The idea of adding associativity means that you can have multiple cachelines with the same alignment all reside in cache simultaneously. A cache with 4-way associativity can read from memory addresses 0x1000_0000, 0x1002_0000, 0x1004_0000, and 0x1006_0000, and still have them all fit in the cache at once. However, even though the cache has a larger associativity, it will still only hold 1,024 cachelines. Thus, if you read sequentially from 0x1000_0000 to 0x1002_0000, you would still be evicting another cacheline. Period.
The idea behind larger associativity caches is that applications do not always read sequentially from memory. Many times, data resides in arrays, which lie across alignment boundaries. In a Direct Mapped cache, you will often come across a case in the above example where only one piece of data will reside in the entire cache region. If a program has arrays containing data that are each 128KB in size, such as the texture maps for a brand new game, then all reads will be along the 0x2_0000 boundary, and thus every read will also evict the previous line from cache.
But then again, few applications actually read perfectly along boundaries, either. There is a balance. Because larger associativities have overheads involved in the lookup state, designers try not to design their caches associativities too large. On the other hand, larger associativities account for lower eviction rates on aligned accesses, especially on applications that read data along regular boundaries. Therefore, there is a sweet spot in cache design. It might be obvious that the Itanium designers felt the L3 cache was large enough that large associativities would impact cache lookup times, yet the size of the cache was large enough to warrant a smaller associativity.
But now let's look at a few things that you are clearly confused about.
First, you say that the Athlon cache is effectively 325% larger than the Itanium cache. Wrong! Associativity does not effect the size of the cache, only the eviction rate, and that depends on whether cache accesses are along a boundary or sequentially. Random accesses should be considered practically sequential as far as caches are concerned.
Second, you say that this is true for a lot of code. Wrong! Most code does not have large gaps in their memory accesses. Those that require large gaps, such as loading textures in a video game, purposely try to affect the size of their data structures so that data is purposely misaligned. Associativity will improve performance on the average program simply because of theories of locality that I won't get into, but performance will only improve significantly as long as the cache lookup times aren't adversely affected by the larger associativity.

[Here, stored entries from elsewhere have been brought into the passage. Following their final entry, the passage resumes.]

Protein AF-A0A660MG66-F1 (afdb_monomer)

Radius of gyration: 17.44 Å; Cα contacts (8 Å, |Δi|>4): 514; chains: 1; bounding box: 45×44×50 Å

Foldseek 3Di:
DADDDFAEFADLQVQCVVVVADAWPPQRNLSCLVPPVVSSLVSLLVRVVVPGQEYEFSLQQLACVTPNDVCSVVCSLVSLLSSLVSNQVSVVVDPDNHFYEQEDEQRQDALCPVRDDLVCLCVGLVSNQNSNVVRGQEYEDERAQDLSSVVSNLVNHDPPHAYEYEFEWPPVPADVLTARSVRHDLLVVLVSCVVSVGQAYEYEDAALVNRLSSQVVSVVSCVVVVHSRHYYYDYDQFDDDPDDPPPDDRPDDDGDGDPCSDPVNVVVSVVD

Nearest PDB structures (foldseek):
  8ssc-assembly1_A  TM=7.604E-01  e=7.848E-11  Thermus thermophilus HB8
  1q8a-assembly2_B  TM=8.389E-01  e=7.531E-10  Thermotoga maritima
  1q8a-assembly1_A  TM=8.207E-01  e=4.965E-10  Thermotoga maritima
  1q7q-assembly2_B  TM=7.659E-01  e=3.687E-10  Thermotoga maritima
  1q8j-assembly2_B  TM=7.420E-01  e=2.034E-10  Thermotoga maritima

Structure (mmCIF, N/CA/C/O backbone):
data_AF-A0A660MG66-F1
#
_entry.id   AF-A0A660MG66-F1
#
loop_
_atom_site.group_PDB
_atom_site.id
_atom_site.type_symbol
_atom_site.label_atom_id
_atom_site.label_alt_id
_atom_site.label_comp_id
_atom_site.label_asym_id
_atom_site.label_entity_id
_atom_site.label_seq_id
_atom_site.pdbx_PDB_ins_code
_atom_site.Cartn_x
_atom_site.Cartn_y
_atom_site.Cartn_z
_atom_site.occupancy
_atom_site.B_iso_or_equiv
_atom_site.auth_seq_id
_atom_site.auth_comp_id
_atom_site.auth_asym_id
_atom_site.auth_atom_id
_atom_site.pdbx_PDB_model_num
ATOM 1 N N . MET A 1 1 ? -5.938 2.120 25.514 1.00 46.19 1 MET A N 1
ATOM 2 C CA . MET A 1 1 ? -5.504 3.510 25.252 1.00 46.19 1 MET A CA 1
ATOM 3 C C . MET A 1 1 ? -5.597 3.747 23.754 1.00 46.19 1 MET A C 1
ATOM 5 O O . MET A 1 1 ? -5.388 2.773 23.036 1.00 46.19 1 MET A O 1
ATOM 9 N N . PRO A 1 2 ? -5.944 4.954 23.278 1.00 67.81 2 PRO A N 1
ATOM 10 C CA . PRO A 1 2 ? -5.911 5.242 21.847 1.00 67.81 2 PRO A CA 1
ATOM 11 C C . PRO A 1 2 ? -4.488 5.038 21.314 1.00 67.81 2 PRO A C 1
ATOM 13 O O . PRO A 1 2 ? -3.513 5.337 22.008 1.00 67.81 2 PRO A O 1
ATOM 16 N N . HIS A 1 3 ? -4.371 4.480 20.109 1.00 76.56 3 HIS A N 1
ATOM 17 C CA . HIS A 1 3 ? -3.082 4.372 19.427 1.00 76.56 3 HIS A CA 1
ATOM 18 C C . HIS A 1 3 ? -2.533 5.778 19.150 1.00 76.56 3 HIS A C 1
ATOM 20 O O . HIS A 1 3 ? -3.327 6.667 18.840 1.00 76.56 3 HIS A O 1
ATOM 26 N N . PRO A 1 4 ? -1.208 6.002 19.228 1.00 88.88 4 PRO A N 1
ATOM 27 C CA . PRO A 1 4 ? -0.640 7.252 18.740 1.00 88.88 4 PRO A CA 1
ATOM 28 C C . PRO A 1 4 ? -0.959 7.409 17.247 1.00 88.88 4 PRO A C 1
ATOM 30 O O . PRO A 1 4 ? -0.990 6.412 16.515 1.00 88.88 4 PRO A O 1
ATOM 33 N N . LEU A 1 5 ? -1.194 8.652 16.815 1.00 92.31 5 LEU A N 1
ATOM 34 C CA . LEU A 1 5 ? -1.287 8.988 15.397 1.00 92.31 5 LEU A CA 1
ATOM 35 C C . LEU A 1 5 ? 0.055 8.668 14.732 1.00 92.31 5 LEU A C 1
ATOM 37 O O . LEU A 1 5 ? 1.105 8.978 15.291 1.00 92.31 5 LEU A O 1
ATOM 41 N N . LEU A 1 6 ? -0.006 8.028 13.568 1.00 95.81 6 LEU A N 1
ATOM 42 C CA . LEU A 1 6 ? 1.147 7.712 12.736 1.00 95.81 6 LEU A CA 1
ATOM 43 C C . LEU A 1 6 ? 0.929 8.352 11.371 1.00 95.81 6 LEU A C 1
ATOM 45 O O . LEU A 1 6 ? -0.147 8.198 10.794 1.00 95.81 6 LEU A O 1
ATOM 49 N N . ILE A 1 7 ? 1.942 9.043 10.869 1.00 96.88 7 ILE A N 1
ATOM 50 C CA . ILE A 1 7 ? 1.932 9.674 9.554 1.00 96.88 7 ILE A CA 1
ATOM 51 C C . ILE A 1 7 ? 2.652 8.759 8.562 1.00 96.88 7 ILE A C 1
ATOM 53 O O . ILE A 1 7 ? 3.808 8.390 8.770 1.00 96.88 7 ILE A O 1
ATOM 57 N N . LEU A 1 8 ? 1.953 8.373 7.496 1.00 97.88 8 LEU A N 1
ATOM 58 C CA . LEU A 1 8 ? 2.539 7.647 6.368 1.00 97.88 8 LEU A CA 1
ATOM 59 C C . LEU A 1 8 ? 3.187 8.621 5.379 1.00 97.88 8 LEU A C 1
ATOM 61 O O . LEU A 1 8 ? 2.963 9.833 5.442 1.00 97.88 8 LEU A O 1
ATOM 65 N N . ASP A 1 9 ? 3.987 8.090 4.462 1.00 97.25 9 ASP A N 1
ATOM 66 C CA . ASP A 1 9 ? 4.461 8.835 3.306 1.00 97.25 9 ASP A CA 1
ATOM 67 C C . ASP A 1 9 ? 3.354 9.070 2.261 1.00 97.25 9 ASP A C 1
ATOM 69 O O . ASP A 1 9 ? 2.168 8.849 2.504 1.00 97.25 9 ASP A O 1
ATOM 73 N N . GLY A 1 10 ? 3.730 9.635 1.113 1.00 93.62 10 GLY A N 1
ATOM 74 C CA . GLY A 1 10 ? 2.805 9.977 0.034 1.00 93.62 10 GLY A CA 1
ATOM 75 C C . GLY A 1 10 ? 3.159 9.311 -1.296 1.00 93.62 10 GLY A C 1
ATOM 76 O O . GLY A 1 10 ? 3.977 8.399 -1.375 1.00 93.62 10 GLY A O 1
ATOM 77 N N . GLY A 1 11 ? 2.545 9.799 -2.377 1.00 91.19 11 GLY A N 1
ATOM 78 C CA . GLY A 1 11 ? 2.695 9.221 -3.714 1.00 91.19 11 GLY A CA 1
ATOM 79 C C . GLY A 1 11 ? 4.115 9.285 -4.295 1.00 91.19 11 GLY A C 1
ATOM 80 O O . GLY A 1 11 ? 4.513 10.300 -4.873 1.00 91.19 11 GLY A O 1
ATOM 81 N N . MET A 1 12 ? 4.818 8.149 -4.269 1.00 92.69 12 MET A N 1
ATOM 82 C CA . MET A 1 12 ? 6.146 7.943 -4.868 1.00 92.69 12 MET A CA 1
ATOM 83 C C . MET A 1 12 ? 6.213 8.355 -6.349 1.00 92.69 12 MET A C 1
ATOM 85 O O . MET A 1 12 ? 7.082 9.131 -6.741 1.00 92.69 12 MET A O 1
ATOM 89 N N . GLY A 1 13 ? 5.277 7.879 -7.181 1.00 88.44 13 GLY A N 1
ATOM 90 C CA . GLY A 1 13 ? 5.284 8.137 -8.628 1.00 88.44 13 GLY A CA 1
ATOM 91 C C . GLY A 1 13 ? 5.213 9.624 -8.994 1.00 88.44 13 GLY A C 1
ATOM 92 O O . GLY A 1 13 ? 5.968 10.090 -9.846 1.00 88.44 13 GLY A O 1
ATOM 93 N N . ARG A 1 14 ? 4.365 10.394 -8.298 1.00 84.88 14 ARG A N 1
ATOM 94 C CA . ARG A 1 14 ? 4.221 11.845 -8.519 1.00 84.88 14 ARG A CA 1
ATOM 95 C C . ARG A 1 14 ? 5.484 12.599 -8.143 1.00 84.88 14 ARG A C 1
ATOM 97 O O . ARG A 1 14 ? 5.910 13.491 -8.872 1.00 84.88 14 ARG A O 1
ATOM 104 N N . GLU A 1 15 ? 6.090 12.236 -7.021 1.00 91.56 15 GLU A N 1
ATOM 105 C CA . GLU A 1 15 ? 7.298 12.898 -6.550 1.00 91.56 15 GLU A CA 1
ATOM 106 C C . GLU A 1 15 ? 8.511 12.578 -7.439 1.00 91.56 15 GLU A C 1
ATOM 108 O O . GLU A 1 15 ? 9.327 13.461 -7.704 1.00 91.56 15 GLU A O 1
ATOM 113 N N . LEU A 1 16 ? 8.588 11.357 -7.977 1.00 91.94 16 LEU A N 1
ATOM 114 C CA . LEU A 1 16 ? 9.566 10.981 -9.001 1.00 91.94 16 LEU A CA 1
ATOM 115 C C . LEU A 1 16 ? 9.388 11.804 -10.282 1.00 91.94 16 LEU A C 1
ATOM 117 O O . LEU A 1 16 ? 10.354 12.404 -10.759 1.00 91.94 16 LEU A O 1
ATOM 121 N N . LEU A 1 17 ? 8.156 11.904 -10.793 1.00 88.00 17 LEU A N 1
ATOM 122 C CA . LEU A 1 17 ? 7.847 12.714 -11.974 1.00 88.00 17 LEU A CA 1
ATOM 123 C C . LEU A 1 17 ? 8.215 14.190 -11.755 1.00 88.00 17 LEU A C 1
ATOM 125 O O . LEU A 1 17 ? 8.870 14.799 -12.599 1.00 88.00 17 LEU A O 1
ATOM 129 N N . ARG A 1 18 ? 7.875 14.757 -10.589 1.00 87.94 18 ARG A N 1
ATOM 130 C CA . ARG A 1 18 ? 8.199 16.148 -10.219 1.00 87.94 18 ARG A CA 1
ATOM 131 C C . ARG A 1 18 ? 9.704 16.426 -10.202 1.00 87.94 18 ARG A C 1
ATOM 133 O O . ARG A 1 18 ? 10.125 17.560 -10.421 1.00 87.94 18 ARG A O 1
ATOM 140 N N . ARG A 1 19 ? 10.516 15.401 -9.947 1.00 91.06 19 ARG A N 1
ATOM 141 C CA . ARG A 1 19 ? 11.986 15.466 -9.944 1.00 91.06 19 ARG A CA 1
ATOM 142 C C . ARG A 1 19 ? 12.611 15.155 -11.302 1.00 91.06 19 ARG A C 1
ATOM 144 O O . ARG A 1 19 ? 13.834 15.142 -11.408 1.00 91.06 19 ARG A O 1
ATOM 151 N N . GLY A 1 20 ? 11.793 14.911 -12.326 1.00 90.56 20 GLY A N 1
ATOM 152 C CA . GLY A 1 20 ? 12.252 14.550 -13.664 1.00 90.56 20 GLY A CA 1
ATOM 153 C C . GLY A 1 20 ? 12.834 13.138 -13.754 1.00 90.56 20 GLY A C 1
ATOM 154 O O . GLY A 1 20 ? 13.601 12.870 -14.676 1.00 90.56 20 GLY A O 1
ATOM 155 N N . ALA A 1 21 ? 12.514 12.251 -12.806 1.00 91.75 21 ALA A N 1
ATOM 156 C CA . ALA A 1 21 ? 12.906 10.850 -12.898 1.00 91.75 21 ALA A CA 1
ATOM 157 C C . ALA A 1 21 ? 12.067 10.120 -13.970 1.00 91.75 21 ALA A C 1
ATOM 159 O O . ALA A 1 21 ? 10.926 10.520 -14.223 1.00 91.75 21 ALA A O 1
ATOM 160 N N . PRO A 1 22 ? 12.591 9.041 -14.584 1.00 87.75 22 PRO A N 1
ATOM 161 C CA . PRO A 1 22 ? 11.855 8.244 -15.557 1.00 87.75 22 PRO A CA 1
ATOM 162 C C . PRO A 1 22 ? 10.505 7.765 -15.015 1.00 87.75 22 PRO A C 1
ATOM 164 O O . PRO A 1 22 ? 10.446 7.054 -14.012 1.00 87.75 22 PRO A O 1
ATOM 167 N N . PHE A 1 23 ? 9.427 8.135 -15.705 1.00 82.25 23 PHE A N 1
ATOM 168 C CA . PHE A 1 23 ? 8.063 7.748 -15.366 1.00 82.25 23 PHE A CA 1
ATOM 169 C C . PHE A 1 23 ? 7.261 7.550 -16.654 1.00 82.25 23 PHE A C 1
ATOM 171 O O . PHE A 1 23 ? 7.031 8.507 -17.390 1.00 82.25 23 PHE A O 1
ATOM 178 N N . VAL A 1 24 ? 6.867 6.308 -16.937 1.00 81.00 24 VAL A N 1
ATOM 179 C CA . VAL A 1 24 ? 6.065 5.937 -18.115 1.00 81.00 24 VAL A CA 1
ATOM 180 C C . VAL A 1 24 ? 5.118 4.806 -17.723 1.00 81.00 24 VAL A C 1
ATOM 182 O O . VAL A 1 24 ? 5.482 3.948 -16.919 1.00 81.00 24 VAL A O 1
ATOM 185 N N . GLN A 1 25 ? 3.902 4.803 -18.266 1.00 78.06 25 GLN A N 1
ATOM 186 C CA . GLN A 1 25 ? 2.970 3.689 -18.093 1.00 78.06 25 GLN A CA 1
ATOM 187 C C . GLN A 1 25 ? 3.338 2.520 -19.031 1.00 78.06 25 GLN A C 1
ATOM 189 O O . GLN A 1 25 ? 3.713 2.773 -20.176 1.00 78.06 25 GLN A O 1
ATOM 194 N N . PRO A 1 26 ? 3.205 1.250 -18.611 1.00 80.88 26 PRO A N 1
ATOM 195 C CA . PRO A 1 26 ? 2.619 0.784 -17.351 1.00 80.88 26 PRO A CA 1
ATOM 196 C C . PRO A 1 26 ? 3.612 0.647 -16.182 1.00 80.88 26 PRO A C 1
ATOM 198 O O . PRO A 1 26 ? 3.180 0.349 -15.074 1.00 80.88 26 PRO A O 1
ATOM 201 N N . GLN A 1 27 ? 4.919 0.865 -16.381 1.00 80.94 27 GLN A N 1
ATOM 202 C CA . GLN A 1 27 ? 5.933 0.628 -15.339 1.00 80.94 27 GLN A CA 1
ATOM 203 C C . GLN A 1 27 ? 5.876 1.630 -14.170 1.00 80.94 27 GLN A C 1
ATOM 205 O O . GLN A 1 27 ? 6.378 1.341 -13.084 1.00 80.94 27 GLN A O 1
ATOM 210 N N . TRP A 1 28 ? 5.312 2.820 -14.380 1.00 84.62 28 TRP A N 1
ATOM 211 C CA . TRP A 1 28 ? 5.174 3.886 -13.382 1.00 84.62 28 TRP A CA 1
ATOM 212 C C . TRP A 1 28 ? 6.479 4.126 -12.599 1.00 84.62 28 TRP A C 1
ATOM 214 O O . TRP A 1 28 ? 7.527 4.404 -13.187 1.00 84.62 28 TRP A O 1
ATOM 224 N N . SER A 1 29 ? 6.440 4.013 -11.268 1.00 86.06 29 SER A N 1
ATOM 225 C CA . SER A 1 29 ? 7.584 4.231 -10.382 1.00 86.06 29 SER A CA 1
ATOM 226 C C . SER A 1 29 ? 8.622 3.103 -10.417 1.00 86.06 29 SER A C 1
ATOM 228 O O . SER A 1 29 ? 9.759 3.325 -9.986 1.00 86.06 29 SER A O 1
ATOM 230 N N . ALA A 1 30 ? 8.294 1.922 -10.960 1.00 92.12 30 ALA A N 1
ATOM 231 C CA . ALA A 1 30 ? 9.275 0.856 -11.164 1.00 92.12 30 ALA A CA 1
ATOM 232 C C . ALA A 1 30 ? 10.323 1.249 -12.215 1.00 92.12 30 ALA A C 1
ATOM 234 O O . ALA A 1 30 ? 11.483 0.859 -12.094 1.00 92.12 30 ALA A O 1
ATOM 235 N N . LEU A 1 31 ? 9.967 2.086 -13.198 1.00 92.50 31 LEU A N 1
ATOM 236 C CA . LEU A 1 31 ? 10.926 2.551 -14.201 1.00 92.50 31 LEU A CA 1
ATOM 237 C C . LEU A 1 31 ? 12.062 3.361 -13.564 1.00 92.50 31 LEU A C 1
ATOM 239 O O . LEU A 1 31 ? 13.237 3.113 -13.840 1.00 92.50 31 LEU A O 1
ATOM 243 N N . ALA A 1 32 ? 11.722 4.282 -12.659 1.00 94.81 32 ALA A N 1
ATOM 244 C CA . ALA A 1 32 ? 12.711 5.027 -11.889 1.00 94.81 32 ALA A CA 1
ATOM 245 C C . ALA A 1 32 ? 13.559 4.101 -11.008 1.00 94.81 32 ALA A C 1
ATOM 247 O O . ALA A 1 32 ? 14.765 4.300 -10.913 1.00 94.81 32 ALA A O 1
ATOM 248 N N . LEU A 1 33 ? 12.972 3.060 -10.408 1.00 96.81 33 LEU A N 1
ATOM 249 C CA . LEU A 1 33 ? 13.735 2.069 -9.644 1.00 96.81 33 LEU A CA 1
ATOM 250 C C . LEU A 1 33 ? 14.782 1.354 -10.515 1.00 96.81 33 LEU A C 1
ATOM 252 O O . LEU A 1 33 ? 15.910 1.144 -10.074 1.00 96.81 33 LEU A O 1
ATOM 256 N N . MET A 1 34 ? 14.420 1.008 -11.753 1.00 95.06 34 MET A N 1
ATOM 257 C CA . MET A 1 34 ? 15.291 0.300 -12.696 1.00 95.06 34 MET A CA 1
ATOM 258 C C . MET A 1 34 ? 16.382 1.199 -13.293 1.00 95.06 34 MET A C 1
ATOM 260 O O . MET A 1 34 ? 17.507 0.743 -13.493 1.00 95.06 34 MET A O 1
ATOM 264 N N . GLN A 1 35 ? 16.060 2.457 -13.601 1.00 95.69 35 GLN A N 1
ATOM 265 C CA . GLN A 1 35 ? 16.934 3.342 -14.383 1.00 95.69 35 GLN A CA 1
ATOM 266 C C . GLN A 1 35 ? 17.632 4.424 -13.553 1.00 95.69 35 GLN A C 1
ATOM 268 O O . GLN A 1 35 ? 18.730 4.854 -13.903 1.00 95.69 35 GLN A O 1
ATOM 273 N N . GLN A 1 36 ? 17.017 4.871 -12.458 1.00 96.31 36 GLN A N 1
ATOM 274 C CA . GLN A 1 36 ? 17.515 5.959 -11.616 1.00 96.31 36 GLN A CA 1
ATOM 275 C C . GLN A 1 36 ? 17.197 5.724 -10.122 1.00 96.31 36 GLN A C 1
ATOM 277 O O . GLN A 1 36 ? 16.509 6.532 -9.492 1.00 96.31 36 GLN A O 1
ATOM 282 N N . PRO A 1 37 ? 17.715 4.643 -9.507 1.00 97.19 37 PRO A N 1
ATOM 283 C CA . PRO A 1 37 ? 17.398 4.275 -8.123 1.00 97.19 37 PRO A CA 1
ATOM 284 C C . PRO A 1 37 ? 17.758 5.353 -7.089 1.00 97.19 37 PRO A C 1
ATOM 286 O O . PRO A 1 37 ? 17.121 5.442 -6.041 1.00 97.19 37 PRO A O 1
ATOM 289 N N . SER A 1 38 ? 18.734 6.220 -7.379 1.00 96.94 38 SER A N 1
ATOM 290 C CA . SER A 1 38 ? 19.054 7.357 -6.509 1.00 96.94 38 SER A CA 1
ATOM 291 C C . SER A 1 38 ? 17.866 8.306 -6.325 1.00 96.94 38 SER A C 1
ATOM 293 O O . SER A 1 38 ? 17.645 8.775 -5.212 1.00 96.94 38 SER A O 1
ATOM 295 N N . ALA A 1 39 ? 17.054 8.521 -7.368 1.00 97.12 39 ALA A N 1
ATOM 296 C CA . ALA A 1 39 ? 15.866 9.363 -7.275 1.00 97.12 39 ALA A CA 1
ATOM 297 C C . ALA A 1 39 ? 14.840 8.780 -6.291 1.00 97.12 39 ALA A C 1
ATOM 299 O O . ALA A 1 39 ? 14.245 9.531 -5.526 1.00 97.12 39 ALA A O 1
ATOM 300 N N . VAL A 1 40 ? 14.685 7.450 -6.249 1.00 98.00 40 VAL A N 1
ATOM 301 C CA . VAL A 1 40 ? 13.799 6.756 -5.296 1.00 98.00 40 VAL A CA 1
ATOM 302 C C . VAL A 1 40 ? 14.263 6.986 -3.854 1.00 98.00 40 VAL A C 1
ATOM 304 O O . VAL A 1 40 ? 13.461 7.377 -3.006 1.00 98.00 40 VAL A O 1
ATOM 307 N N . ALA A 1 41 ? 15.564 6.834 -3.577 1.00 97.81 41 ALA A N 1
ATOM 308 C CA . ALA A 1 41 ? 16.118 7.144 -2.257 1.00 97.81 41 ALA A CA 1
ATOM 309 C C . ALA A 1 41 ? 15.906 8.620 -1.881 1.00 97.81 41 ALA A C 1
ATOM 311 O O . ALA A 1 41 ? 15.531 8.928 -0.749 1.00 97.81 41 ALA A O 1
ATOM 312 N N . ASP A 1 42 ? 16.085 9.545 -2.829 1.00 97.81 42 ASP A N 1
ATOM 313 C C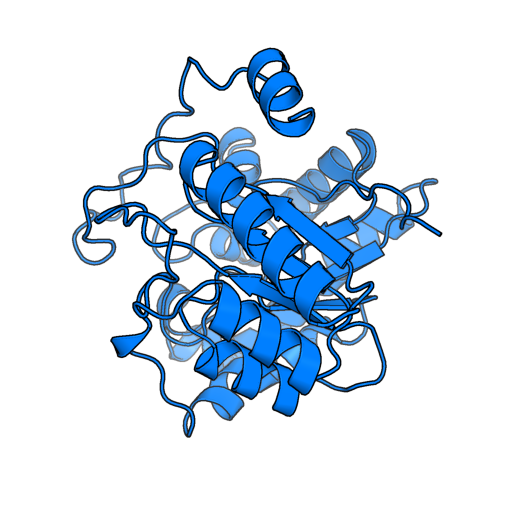A . ASP A 1 42 ? 15.842 10.967 -2.590 1.00 97.81 42 ASP A CA 1
ATOM 314 C C . ASP A 1 42 ? 14.367 11.244 -2.247 1.00 97.81 42 ASP A C 1
ATOM 316 O O . ASP A 1 42 ? 14.086 12.156 -1.460 1.00 97.81 42 ASP A O 1
ATOM 320 N N . VAL A 1 43 ? 13.413 10.515 -2.844 1.00 98.12 43 VAL A N 1
ATOM 321 C CA . VAL A 1 43 ? 11.983 10.640 -2.515 1.00 98.12 43 VAL A CA 1
ATOM 322 C C . VAL A 1 43 ? 11.715 10.162 -1.091 1.00 98.12 43 VAL A C 1
ATOM 324 O O . VAL A 1 43 ? 11.114 10.908 -0.317 1.00 98.12 43 VAL A O 1
ATOM 327 N N . HIS A 1 44 ? 12.229 8.992 -0.699 1.00 98.56 44 HIS A N 1
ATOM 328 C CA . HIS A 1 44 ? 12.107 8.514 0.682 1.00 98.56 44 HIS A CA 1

Third, even assuming that some magic application causes data to be aligned to every 128KB boundary exactly, such that every read from memory on an Itanium and Athlon system is a multiple of 0x2_0000, the Athlon would be able to fit exactly 32 cachelines of data in cache before older ones start getting evicted. That's obtained by the size of the cache being 2x that of the cacheline read boundary, multiplied by the 16 ways of associativity. Likewise, the Itanium would be able to fit 128 cachelines of data, because 4MB is 32 times the size of the 128KB boundary, and there are 4 ways of associativity (32 * 4 = 128). Now, if you were to go further, and find me a program that only accesses data on a 4MB boundary, I'd admit that the Athlon would fit 4x the number of cachelines of data in the cache as compared with the Itanium, but I'd also have to ask you where the hell you found such a program.
Fourth, you try to claim performance benefits of the Athlon cache. You're wrong on this account, too, because Anand has shown in testing that the Athlon has an exceptional amount of latency in their L2 cache, and this is no doubt due to the overhead involved with the larger associativity. Go ahead and look up his 1.8GHz Pentium 4 review. I believe that's where I saw it. Of course, the large size of the Itanium cache probably has its own overhead, but the idea is that server applications need a higher hit rate cache, and the 4MB of Itanium L3 cache would have a higher hit rate than the 256KB of Athlon L2 cache, any way you look at it.
Fifth, you think that Intel can lose server business to the Athlon because of these cache issues. Wrong again. Like I was just saying, high end applications do work that is along the lines of data retrieval. There are a lot of random accesses, and the more cache, the better. AMD ought to put more cache on their CPUs if they want to compete in this segment, but alas, they cancelled their Mustang project, and why do you suppose that is? Because AMD is the one having problems with cache manufacturing.
Which brings me to my final point. You claimed that Intel can not keep up with cache design, because they can't design caches with high associativity. This is complete and utterly wrong horse sh!t! It's easy to create a cache with more associativity. Intel could have made their caches fully-associative if they wanted, but the overhead involved with that is tremendous. As it is, loads of testing and research determines a sweet spot for the size of the caches, the associativity, and the bandwidth required for each individual micro-architecture. Intel has engineers working on this that are a hell of a lot smarter than you are. So you can stop pretending that you are master of the P4 micro-architecture, and learn to live with it when someone who knows what they are talking about tells you that you are arguing from your back end.
wanna_bmw |